# Ex's girlfriend hates me and my son



## LuluBee

Hi, I'm at the end of my tether and looking for some advice. My ex and myself get on well enough and have always managed to co parent our 7 year old son effectively.

However, 18 months ago he met someone (not the first and I have moved on as well). She is making my life and my son's a nightmare. She has never met me and refuses to do so. They split up recently but a month ago got back together and I am really worried. This was the situation before they split up: I am not allowed to go to their house to do drop offs or even pick something up if my ex has forgotten it. I am not allowed to call or send text messages to my ex even about the most practical of things and when they go away abroad his phone is switched off the entire time so my son can't even speak to his Dad. I could possibly understand some of this if I had ever done anything crazy but I am just normal and only ever make practical, necessary contact. When my son was with them he wasn't allowed to eat with them, she argued with him constantly and told him he was a selfish brat, he would come home and sit huddled up on the sofa sobbing and refusing to talk to anyone.
'My ex promised me that this situation wouldn't return but he's just forwarded me a message from her (she refuses to contact me directly or meet me face to face) telling me to 'respect the boundaries of their family and as I have been asked on numerous occasions abstain from calling or messaging Matt'. 
I want my son to have a positive relationship with his dad and am so frustrated because without this woman the co-parenting works perfectly. My new partner and myself have a great working relationship with his ex wife and I can't understand why we can't even begin to get near that. 
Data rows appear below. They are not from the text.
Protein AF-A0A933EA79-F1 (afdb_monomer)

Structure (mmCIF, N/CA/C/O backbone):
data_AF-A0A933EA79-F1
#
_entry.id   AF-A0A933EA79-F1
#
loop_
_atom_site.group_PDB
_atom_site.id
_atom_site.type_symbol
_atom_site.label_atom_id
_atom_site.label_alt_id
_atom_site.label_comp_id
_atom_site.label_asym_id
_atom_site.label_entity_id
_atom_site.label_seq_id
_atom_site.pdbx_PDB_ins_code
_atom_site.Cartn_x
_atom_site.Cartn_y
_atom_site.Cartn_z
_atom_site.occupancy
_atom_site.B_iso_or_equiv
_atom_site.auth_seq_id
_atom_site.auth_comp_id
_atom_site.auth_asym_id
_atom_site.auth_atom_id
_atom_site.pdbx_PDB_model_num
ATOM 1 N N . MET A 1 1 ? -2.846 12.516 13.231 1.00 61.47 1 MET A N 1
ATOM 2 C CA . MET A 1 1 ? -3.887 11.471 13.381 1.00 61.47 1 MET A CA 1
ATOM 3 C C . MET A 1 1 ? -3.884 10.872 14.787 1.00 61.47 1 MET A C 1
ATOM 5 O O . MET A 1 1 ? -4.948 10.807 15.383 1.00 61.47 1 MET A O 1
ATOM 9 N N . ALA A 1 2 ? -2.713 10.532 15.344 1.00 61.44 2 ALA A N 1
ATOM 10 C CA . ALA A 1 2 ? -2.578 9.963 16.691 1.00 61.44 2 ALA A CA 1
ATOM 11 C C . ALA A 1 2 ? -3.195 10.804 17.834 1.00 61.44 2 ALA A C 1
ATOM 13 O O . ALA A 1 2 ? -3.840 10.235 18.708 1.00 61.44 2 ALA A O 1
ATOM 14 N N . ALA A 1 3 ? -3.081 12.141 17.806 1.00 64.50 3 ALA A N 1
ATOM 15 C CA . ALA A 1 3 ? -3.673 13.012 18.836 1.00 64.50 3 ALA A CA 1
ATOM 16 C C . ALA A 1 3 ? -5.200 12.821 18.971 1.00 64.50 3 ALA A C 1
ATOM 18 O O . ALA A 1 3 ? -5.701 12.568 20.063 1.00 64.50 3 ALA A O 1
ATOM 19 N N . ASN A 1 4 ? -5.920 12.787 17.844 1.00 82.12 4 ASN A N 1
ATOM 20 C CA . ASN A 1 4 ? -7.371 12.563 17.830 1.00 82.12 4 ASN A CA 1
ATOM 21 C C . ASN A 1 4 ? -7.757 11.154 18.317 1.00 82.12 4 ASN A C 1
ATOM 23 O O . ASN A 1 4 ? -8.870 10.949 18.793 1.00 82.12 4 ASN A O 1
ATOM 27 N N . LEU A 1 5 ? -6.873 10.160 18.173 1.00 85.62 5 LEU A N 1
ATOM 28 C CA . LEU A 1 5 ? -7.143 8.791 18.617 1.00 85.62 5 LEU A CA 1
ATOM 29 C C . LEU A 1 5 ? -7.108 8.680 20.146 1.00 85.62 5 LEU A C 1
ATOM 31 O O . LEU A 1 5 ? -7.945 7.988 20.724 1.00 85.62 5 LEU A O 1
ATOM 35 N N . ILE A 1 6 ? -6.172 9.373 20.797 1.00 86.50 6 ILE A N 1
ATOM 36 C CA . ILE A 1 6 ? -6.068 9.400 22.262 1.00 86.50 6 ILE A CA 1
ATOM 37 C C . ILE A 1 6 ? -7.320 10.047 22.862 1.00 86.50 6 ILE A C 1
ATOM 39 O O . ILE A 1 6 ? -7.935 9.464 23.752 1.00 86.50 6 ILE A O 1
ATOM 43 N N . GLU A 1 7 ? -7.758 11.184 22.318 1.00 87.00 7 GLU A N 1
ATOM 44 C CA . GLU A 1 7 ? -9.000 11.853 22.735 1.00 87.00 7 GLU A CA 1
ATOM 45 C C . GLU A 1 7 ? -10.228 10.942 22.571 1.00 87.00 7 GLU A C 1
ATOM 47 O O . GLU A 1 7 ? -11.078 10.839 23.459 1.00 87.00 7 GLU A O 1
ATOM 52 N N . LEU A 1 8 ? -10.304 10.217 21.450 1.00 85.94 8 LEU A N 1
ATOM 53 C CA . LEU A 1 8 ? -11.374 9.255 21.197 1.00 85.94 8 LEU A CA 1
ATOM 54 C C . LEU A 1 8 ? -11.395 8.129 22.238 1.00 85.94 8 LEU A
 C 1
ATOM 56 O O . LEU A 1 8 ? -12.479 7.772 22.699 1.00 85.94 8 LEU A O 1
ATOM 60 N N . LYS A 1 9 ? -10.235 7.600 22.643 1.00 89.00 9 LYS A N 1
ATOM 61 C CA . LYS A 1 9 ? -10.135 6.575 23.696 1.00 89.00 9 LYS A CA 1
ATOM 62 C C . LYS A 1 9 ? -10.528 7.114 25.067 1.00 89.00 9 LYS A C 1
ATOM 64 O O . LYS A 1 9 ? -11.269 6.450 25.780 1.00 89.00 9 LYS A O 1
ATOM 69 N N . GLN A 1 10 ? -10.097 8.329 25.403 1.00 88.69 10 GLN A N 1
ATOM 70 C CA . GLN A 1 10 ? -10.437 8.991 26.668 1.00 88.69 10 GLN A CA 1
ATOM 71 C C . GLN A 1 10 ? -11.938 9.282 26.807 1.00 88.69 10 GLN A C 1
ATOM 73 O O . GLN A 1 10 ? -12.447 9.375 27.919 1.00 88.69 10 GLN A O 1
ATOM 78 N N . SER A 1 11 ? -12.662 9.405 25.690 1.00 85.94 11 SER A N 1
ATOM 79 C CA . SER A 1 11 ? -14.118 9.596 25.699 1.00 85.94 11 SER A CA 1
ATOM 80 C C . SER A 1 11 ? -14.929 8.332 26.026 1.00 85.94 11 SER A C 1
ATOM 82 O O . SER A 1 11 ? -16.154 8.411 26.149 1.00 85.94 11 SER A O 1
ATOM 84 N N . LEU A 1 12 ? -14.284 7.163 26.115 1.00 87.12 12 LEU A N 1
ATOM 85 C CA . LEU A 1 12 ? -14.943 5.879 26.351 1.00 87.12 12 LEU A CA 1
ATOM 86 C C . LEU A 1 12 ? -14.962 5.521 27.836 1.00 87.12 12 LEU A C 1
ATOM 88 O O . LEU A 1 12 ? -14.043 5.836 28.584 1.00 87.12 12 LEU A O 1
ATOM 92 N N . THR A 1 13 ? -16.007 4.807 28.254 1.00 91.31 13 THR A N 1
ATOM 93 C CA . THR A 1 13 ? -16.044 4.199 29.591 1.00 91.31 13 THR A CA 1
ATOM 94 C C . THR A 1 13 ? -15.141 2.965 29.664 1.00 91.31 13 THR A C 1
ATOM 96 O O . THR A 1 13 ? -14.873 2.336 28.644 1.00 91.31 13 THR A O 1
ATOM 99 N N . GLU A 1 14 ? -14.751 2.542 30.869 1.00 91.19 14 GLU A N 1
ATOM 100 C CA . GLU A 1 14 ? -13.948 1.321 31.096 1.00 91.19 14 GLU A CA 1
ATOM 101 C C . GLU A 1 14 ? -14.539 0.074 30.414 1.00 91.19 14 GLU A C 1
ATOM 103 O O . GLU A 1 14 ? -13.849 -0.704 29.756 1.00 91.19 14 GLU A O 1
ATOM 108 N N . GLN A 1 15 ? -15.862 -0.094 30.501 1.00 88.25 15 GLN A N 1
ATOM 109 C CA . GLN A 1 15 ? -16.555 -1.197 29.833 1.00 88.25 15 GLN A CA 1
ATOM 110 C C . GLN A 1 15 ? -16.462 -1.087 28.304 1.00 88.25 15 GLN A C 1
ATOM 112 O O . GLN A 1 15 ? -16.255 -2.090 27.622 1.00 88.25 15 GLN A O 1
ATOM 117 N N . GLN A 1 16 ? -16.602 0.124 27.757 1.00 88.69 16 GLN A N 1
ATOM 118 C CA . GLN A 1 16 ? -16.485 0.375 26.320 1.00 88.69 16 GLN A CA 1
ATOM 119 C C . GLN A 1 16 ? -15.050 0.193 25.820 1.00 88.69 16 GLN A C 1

Sorry for the long post just need some people to talk to about this as it's driving me crazy


----------



## .Mrs.B.

That's really bad, your ex needs to do something about it for your sons sake. I don't understand how anyone can be with someone who takes out their insecurities on a child. :(
I don't know what to say as whatever you do will make the tension worse, but Dad needs to step up for his son here.


----------



## daneuse27

This girlfriend sounds ridiculous. Your ex is letting her call all the shots though. I would be just as angry, if not more, at him than at just her. He's the one who is parenting your son and is supposed to be ensuring your son's safety and well-being. The choices he's making, benefiting her feelings, but no one else's, are only hurting your son. :( The worst thing of all was her calling him names. She's in no place to do that, and it wouldn't be something I'd be comfortable with happening again.

I would first try to have a serious, sit down chat with your ex about how these rules and his girlfriend's attitude is affecting your son. If he's proven unwilling to listen or reason with you about it, then I would need to do something further about it. Maybe start documenting each time she does something questionable, and record how your ex handles it. If things continue to go down a negative path, and her behaviour and treatment of your son worsens, then maybe you can take them to court to reduce their visitation rights so your son doesn't have to spend as much time with them. 
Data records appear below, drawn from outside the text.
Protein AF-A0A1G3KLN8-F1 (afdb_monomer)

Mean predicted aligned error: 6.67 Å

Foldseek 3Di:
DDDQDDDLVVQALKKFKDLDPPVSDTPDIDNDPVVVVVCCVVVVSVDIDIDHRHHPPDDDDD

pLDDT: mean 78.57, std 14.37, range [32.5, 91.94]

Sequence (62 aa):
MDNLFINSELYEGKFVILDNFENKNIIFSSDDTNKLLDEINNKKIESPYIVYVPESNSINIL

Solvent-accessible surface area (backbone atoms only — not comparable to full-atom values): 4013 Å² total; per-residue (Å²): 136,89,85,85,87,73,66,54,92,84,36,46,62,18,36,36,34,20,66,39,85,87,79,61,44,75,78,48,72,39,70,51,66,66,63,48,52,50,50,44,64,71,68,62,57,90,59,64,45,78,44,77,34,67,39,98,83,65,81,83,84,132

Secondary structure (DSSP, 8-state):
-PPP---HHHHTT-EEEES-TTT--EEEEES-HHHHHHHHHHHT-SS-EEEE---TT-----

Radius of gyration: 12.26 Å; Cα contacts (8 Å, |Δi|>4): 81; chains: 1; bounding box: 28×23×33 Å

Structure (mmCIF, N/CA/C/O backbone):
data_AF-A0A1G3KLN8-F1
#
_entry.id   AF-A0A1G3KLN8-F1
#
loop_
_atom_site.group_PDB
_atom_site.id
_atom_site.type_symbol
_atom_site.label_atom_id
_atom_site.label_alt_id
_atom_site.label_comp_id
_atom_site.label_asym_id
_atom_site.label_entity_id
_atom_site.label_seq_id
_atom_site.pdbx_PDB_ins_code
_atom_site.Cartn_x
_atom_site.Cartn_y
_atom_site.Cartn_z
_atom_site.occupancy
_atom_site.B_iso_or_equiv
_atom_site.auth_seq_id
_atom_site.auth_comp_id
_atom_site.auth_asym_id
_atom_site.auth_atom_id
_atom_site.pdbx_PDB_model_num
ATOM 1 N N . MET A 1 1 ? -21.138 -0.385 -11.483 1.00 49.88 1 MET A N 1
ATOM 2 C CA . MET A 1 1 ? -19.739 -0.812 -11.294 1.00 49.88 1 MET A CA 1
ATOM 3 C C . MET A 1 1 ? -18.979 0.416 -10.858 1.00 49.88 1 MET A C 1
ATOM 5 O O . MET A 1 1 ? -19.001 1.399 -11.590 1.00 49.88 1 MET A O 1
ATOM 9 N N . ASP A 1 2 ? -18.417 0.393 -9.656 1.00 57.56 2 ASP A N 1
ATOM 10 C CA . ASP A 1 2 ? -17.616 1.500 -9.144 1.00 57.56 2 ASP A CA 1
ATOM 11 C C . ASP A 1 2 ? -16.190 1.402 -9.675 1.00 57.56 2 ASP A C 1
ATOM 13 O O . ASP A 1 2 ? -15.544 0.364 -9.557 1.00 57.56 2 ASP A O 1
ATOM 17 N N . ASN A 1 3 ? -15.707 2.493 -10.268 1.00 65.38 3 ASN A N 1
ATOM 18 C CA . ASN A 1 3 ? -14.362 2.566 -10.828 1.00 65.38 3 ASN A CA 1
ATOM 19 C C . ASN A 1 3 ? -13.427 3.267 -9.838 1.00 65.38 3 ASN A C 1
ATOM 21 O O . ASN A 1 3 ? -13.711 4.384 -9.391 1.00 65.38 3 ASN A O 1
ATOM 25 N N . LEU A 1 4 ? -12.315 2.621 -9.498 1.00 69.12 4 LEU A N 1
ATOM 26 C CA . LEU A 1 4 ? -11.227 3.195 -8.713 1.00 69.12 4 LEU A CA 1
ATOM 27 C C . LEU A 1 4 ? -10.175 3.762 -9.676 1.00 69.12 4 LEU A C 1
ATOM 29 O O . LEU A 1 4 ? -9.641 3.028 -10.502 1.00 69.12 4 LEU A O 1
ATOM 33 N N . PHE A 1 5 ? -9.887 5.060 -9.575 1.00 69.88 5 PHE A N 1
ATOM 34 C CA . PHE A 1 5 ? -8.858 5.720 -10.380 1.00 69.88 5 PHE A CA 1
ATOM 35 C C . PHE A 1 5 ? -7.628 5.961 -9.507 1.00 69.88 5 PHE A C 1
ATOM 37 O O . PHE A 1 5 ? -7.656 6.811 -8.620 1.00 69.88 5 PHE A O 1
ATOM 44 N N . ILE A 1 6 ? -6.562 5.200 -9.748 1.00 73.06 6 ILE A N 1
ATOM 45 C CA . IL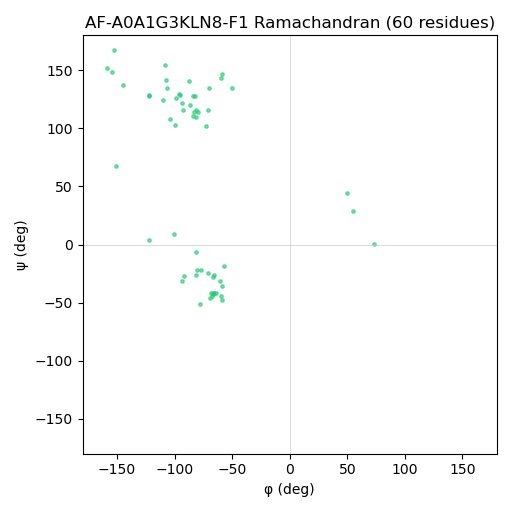E A 1 6 ? -5.259 5.384 -9.099 1.00 73.06 6 ILE A CA 1
ATOM 46 C C . ILE A 1 6 ? -4.311 5.993 -10.127 1.00 73.06 6 ILE A C 1
ATOM 48 O O . ILE A 1 6 ? -4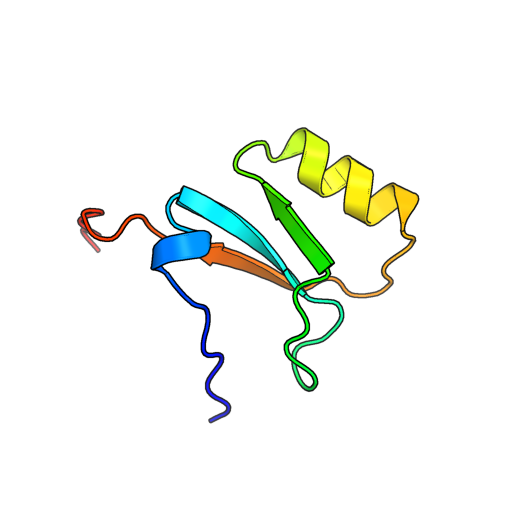.272 5.546 -11.272 1.00 73.06 6 ILE A O 1
ATOM 52 N N . ASN A 1 7 ? -3.546 7.009 -9.726 1.00 75.25 7 ASN A N 1
ATOM 53 C CA . ASN A 1 7 ? -2.521 7.588 -10.587 1.00 75.25 7 ASN A CA 1
ATOM 54 C C . ASN A 1 7 ? -1.331 6.621 -10.710 1.00 75.25 7 ASN A C 1
ATOM 56 O O . ASN A 1 7 ? -0.507 6.526 -9.800 1.00 75.25 7 ASN A O 1
ATOM 60 N N . SER A 1 8 ? -1.247 5.907 -11.831 1.00 73.62 8 SER A N 1
ATOM 61 C CA . SER A 1 8 ? -0.204 4.910 -12.083 1.00 73.62 8 SER A CA 1
ATOM 62 C C . SER A 1 8 ? 1.210 5.494 -12.057 1.00 73.62 8 SER A C 1
ATOM 64 O O . SER A 1 8 ? 2.113 4.817 -11.588 1.00 73.62 8 SER A O 1
ATOM 66 N N . GLU A 1 9 ? 1.410 6.756 -12.447 1.00 79.44 9 GLU A N 1
ATOM 67 C CA . GLU A 1 9 ? 2.740 7.392 -12.459 1.00 79.44 9 GLU A CA 1
ATOM 68 C C . GLU A 1 9 ? 3.341 7.558 -11.052 1.00 79.44 9 GLU A C 1
ATOM 70 O O . GLU A 1 9 ? 4.555 7.607 -10.886 1.00 79.44 9 GLU A O 1
ATOM 75 N N . LEU A 1 10 ? 2.500 7.651 -10.016 1.00 81.19 10 LEU A N 1
ATOM 76 C CA . LEU A 1 10 ? 2.951 7.861 -8.633 1.00 81.19 10 LEU A CA 1
ATOM 77 C C . LEU A 1 10 ? 3.167 6.549 -7.868 1.00 81.19 10 LEU A C 1
ATOM 79 O O . LEU A 1 10 ? 3.950 6.487 -6.906 1.00 81.19 10 LEU A O 1
ATOM 83 N N . TYR A 1 11 ? 2.446 5.508 -8.278 1.00 86.38 11 TYR A N 1
ATOM 84 C CA . TYR A 1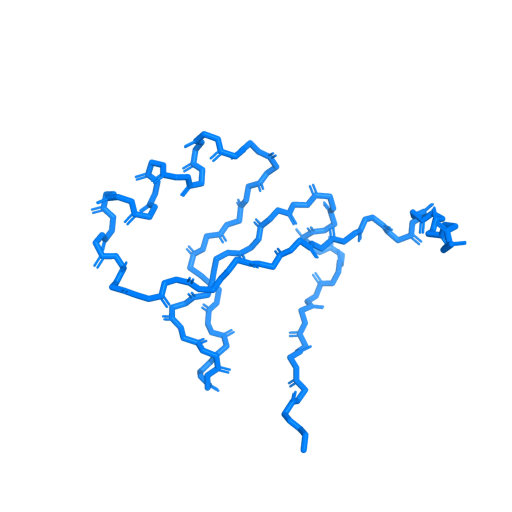 11 ? 2.313 4.269 -7.522 1.00 86.38 11 TYR A CA 1
ATOM 85 C C . TYR A 1 11 ? 2.762 3.028 -8.289 1.00 86.38 11 TYR A C 1
ATOM 87 O O . TYR A 1 11 ? 2.642 1.940 -7.742 1.00 86.38 11 TYR A O 1
ATOM 95 N N . GLU A 1 12 ? 3.295 3.163 -9.503 1.00 88.31 12 GLU A N 1
ATOM 96 C CA . GLU A 1 12 ? 3.818 2.027 -10.263 1.00 88.31 12 GLU A CA 1
ATOM 97 C C . GLU A 1 12 ? 4.784 1.163 -9.444 1.00 88.31 12 GLU A C 1
ATOM 99 O O . GLU A 1 12 ? 5.633 1.664 -8.702 1.00 88.31 12 GLU A O 1
ATOM 104 N N . GLY A 1 13 ? 4.588 -0.153 -9.530 1.00 87.81 13 GLY A N 1
ATOM 105 C CA . GLY A 1 13 ? 5.370 -1.143 -8.796 1.00 87.81 13 GLY A CA 1
ATOM 106 C C . GLY A 1 13 ? 5.059 -1.217 -7.297 1.00 87.81 13 GLY A C 1
ATOM 107 O O . GLY A 1 13 ? 5.657 -2.034 -6.599 1.00 87.81 13 GLY A O 1
ATOM 108 N N . LYS A 1 14 ? 4.121 -0.411 -6.780 1.00 90.38 14 LYS A N 1
ATOM 109 C CA . LYS A 1 14 ? 3.790 -0.351 -5.351 1.00 90.38 14 LYS A CA 1
ATOM 110 C C . LYS A 1 14 ? 2.436 -0.975 -5.052 1.00 90.38 14 LYS A C 1
ATOM 112 O O . LYS A 1 14 ? 1.505 -0.986 -5.857 1.00 90.38 14 LYS A O 1
ATOM 117 N N . PHE A 1 15 ? 2.309 -1.423 -3.816 1.00 90.56 15 PHE A N 1
ATOM 118 C CA . PHE A 1 15 ? 1.033 -1.689 -3.185 1.00 90.56 15 PHE A CA 1
ATOM 119 C C . PHE A 1 15 ? 0.510 -0.413 -2.532 1.00 90.56 15 PHE A C 1
ATOM 121 O O . PHE A 1 15 ? 1.265 0.351 -1.928 1.00 90.56 15 PHE A O 1
ATOM 128 N N . VAL A 1 16 ? -0.794 -0.197 -2.631 1.00 89.69 16 VAL A N 1
ATOM 129 C CA . VAL A 1 16 ? -1.497 0.981 -2.131 1.00 89.69 16 VAL A CA 1
ATOM 130 C C . VAL A 1 16 ? -2.566 0.530 -1.142 1.00 89.69 16 VAL A C 1
ATOM 132 O O . VAL A 1 16 ? -3.361 -0.353 -1.462 1.00 89.69 16 VAL A O 1
ATOM 135 N N . ILE A 1 17 ? -2.585 1.131 0.050 1.00 88.81 17 ILE A N 1
ATOM 136 C CA . ILE A 1 17 ? -3.617 0.916 1.068 1.00 88.81 17 ILE A CA 1
ATOM 137 C C . ILE A 1 17 ? -4.668 2.015 0.970 1.00 88.81 17 ILE A C 1
ATOM 139 O O . ILE A 1 17 ? -4.342 3.205 1.042 1.00 88.81 17 ILE A O 1
ATOM 143 N N . LEU A 1 18 ? -5.928 1.598 0.908 1.00 86.56 18 LEU A N 1
ATOM 144 C CA . LEU A 1 18 ? -7.099 2.461 1.010 1.00 86.56 18 LEU A CA 1
ATOM 145 C C . LEU A 1 18 ? -7.786 2.237 2.364 1.00 86.56 18 LEU A C 1
ATOM 147 O O . LEU A 1 18 ? -7.8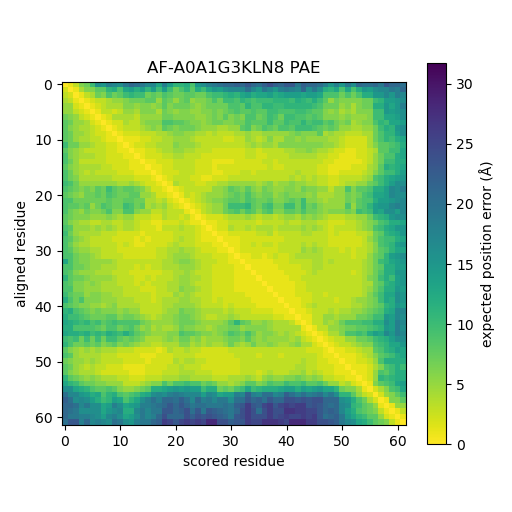69 1.096 2.828 1.00 86.56 18 LEU A O 1
ATOM 151 N N . ASP A 1 19 ? -8.294 3.309 2.981 1.00 81.88 19 ASP A N 1
ATOM 152 C CA . ASP A 1 19 ? -9.092 3.216 4.220 1.00 81.88 19 ASP A CA 1
ATOM 153 C C . ASP A 1 19 ? -10.423 2.510 3.994 1.00 81.88 19 ASP A C 1
ATOM 155 O O . ASP A 1 19 ? -10.848 1.699 4.813 1.00 81.88 19 ASP A O 1
ATOM 159 N N . ASN A 1 20 ? -11.075 2.823 2.881 1.00 77.00 20 ASN A N 1
ATOM 160 C CA . ASN A 1 20 ? -12.269 2.168 2.400 1.00 77.00 20 ASN A CA 1
ATOM 161 C C . ASN A 1 20 ? -12.354 2.273 0.861 1.00 77.00 20 ASN A C 1
ATOM 163 O O . ASN A 1 20 ? -11.655 3.060 0.214 1.00 77.00 20 ASN A O 1
ATOM 167 N N . PHE A 1 21 ? -13.253 1.489 0.266 1.00 73.12 21 PHE A N 1
ATOM 168 C CA . PHE A 1 21 ? -13.459 1.471 -1.183 1.00 73.12 21 PHE A CA 1
ATOM 169 C C . PHE A 1 21 ? -14.337 2.627 -1.715 1.00 73.12 21 PHE A C 1
ATOM 171 O O . PHE A 1 21 ? -14.249 2.977 -2.891 1.00 73.12 21 PHE A O 1
ATOM 178 N N . GLU A 1 22 ? -15.169 3.239 -0.871 1.00 75.38 22 GLU A N 1
ATOM 179 C CA . GLU A 1 22 ? -16.106 4.315 -1.240 1.00 75.38 22 GLU A CA 1
ATOM 180 C C . GLU A 1 22 ? -15.412 5.682 -1.401 1.00 75.38 22 GLU A C 1
ATOM 182 O O . GLU A 1 22 ? -15.536 6.337 -2.436 1.00 75.38 22 GLU A O 1
ATOM 187 N N . ASN A 1 23 ? -14.640 6.083 -0.393 1.00 69.94 23 ASN A N 1
ATOM 188 C CA . ASN A 1 23 ? -13.846 7.305 -0.301 1.00 69.94 23 ASN A CA 1
ATOM 189 C C . ASN A 1 23 ? -12.559 7.224 -1.121 1.00 69.94 23 ASN A C 1
ATOM 191 O O . ASN A 1 23 ? -12.009 8.265 -1.477 1.00 69.94 23 ASN A O 1
ATOM 195 N N . LYS A 1 24 ? -12.086 6.005 -1.424 1.00 74.75 24 LYS A N 1
ATOM 196 C CA . LYS A 1 24 ? -10.921 5.752 -2.289 1.00 74.75 24 LYS A CA 1
ATOM 197 C C . LYS A 1 24 ? -9.667 6.497 -1.819 1.00 74.75 24 LYS A C 1
ATOM 199 O O . LYS A 1 24 ? -8.822 6.878 -2.628 1.00 74.75 24 LYS A O 1
ATOM 204 N N . ASN A 1 25 ? -9.564 6.745 -0.517 1.00 83.50 25 ASN A N 1
ATOM 205 C CA . ASN A 1 25 ? -8.515 7.573 0.043 1.00 83.50 25 ASN A CA 1
ATOM 206 C C . ASN A 1 25 ? -7.275 6.718 0.310 1.00 83.50 25 ASN A C 1
ATOM 208 O O . ASN A 1 25 ? -7.315 5.745 1.062 1.00 83.50 25 ASN A O 1
ATOM 212 N N . ILE A 1 26 ? -6.172 7.089 -0.335 1.00 86.44 26 ILE A N 1
ATOM 213 C CA . ILE A 1 26 ? -4.893 6.395 -0.217 1.00 86.44 26 ILE A CA 1
ATOM 214 C C . ILE A 1 26 ? -4.203 6.862 1.061 1.00 86.44 26 ILE A C 1
ATOM 216 O O . ILE A 1 26 ? -3.807 8.019 1.179 1.00 86.44 26 ILE A O 1
ATOM 220 N N . ILE A 1 27 ? -4.015 5.949 2.009 1.00 87.44 27 ILE A N 1
ATOM 221 C CA . ILE A 1 27 ? -3.387 6.269 3.298 1.00 87.44 27 ILE A CA 1
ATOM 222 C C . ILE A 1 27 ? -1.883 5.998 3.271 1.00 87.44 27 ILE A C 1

I hope it doesnt come to that though. I hope your ex comes to his senses soon.


----------



## Tropiclands

Wow. It sounds like your former man is abruptly putting the rails on co-parenting. Sounds like balance needs to be reestablished.


----------



## AlphaOmega

I'd find a quiet time to sit down with him and talk about it, without her there. Say how much her attitude is upsetting your son and how it isn't fair for you not to be ablet o contact him about practical and emergency things.
It might also help to write a letter to her (since she won't meet face to face) and get your son's farther to deliver it. 
I have a feeling she's just insanely jealous and paranoid that you're going to want him back, so in her mind minimising contact is going to stop that. It's stupid but that's probably what she believes, write a letter ust stating you have no interest in your son's father, you've moved on but you and your son do need to have a line of communication open with him at all times.


----------